→ **AVAILABLE DATA**:

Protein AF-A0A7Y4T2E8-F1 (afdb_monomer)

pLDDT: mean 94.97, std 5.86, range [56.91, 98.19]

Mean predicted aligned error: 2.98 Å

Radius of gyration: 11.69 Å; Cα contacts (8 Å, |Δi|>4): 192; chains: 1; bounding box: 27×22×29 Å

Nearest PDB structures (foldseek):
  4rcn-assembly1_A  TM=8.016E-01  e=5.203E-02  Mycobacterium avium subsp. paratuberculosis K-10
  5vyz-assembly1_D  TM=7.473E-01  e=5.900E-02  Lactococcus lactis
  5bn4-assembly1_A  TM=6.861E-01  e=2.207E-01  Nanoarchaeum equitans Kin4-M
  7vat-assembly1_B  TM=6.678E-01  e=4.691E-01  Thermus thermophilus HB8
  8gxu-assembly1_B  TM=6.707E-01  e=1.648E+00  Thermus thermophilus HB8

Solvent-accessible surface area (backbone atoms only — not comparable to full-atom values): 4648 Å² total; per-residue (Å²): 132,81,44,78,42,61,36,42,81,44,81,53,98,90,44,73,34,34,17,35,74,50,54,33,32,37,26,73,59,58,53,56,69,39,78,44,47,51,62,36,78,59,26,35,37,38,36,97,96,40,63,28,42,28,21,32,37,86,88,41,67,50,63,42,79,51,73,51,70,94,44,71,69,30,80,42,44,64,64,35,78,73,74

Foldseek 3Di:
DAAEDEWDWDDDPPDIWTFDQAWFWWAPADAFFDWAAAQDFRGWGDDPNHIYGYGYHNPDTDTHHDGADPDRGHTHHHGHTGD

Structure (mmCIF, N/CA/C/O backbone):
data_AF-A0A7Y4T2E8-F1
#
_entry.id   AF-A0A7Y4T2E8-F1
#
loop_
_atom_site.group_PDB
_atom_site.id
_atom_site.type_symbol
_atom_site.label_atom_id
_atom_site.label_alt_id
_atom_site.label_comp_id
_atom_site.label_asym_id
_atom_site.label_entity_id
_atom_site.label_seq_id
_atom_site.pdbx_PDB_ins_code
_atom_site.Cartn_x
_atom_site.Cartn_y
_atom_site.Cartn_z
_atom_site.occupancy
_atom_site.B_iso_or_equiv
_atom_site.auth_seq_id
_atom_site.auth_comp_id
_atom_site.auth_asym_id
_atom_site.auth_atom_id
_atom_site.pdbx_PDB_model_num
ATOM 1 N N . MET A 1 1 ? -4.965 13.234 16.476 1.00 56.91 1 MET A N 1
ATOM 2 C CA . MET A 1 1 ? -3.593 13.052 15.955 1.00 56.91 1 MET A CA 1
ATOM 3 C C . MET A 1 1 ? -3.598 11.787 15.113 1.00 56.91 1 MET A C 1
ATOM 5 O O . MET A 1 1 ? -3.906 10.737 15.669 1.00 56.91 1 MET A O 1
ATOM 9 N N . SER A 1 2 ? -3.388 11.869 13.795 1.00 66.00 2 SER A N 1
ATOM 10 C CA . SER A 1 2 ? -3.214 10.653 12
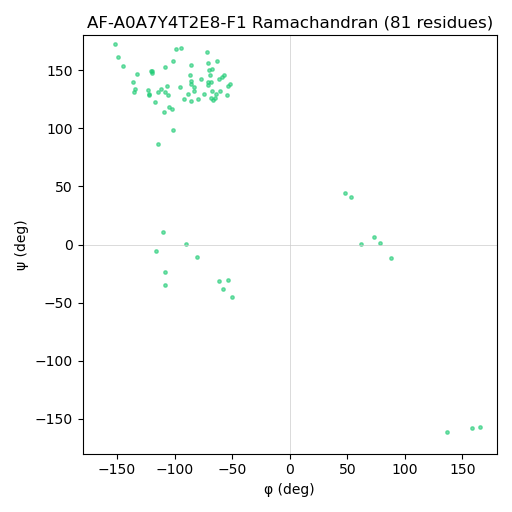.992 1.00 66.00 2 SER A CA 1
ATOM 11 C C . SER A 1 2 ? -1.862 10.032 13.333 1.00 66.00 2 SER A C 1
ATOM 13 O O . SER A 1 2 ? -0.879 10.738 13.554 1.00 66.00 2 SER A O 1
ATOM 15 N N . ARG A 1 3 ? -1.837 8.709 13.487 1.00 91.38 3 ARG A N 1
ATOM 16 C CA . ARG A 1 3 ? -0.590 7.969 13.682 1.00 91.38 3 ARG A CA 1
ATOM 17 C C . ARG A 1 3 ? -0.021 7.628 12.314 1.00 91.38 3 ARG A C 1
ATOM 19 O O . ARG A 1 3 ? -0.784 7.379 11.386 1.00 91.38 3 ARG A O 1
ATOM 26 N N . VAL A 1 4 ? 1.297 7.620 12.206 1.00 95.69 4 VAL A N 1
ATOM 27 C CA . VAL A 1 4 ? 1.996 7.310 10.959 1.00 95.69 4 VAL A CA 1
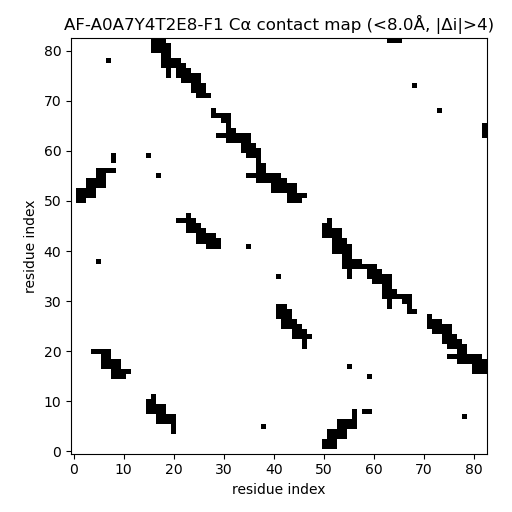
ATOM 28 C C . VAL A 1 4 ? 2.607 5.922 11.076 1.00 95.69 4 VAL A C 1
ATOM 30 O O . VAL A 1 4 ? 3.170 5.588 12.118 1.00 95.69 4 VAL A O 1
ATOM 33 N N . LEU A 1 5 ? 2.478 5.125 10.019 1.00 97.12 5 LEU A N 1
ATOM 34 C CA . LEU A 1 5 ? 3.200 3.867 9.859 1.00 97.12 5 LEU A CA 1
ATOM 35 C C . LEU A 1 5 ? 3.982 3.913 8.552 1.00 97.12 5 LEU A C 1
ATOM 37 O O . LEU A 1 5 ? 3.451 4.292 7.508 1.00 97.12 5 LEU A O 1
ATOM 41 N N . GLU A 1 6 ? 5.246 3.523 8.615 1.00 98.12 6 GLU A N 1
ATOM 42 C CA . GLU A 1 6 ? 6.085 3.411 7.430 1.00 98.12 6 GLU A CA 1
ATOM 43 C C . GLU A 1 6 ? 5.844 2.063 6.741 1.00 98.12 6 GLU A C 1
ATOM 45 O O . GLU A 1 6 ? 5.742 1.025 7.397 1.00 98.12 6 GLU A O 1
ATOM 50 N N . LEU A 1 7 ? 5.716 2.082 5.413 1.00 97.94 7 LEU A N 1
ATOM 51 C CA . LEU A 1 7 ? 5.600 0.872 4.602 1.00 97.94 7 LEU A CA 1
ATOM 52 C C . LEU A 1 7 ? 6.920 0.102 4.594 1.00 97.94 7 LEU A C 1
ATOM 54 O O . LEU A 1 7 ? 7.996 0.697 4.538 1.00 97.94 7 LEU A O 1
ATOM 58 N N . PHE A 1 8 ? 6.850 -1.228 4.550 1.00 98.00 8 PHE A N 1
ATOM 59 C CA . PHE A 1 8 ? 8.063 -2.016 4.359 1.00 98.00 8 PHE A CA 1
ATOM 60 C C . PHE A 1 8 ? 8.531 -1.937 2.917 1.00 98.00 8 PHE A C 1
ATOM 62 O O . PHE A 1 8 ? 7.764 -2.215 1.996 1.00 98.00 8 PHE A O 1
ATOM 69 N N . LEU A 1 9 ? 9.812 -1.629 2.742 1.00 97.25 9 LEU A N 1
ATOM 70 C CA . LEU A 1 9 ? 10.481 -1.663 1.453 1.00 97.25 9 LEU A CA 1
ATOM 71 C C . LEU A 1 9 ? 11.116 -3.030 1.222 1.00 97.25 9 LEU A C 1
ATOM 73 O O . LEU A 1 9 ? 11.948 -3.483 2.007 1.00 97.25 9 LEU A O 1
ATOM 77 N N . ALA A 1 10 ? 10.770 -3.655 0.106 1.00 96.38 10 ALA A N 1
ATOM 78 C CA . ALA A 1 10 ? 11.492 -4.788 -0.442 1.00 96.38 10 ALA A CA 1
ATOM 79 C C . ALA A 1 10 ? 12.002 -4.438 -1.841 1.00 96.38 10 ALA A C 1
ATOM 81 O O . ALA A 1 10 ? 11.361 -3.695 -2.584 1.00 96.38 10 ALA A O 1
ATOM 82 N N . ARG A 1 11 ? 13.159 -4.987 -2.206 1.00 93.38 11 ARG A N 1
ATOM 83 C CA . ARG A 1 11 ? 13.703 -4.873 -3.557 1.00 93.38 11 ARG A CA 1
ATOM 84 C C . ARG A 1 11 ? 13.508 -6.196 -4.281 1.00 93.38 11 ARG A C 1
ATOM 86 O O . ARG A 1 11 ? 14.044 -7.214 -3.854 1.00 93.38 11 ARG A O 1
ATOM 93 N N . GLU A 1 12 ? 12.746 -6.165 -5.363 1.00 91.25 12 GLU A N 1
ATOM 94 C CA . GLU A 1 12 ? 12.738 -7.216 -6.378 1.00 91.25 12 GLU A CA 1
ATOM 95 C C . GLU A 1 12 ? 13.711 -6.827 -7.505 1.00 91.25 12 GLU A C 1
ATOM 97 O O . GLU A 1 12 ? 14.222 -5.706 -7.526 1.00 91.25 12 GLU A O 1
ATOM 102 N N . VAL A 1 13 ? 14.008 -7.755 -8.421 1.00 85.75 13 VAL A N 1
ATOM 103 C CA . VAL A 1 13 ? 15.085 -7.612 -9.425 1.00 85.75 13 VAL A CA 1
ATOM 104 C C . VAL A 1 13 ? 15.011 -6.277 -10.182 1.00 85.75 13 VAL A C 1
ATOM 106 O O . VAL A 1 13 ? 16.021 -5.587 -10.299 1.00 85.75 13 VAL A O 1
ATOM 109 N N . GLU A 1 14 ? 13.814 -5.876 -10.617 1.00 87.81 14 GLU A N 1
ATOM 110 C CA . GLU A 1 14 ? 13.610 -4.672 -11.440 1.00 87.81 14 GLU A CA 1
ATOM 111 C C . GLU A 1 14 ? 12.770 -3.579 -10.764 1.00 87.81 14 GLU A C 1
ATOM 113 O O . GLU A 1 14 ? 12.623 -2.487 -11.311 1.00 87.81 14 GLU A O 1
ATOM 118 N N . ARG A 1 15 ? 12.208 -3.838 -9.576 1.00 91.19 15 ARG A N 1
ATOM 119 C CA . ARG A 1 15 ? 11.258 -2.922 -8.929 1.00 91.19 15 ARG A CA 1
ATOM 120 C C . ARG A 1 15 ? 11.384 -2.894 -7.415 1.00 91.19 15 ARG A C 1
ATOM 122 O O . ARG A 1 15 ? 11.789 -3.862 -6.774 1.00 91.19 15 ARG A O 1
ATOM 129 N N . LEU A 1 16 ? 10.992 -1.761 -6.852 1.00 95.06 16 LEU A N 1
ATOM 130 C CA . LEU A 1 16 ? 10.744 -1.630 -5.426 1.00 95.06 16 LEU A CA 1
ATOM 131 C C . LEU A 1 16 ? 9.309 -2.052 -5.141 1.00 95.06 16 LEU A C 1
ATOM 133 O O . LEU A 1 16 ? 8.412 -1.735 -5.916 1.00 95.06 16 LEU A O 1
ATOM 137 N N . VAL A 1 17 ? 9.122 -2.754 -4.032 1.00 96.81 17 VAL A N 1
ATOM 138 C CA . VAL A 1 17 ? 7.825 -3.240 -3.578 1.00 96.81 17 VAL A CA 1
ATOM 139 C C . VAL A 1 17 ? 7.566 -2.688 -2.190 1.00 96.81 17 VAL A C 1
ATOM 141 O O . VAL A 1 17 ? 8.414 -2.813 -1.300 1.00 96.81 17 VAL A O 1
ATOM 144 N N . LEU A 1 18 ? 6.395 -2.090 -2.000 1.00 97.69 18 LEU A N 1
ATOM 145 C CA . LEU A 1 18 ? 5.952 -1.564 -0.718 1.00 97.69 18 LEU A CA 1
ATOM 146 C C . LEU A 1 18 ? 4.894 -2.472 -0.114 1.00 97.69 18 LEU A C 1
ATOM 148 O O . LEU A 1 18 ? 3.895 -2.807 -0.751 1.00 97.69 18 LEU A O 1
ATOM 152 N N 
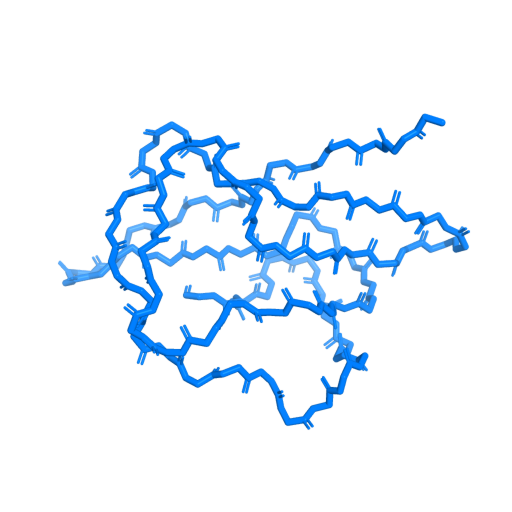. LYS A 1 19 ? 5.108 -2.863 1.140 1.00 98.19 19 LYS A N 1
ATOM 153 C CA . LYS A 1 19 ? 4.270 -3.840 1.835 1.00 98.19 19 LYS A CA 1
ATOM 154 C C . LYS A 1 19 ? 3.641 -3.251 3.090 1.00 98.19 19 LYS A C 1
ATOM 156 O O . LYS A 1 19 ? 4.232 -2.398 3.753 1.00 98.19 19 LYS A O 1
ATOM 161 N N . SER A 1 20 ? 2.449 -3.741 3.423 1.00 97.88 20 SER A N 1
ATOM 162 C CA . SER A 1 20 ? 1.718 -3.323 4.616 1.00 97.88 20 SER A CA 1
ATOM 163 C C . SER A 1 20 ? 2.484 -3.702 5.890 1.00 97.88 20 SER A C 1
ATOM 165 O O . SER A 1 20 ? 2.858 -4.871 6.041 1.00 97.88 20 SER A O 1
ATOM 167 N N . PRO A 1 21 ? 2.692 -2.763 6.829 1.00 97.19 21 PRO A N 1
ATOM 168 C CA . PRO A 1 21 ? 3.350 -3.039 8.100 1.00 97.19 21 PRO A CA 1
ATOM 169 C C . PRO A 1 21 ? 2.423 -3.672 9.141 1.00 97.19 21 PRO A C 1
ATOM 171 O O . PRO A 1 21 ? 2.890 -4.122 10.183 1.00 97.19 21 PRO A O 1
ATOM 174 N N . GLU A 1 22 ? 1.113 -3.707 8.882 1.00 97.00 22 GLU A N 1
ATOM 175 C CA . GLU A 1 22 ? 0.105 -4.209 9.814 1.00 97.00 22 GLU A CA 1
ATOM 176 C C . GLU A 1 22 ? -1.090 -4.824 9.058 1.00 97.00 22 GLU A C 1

→ **WHAT TO PRODUCE**:
Return all lines of the data in which the string "thermophilus" appears.

→ **YOUR RESPONSE**:
  7vat-assembly1_B  TM=6.678E-01  e=4.691E-01  Thermus thermophilus HB8
  8gxu-assembly1_B  TM=6.707E-01  e=1.648E+00  Thermus thermophilus HB8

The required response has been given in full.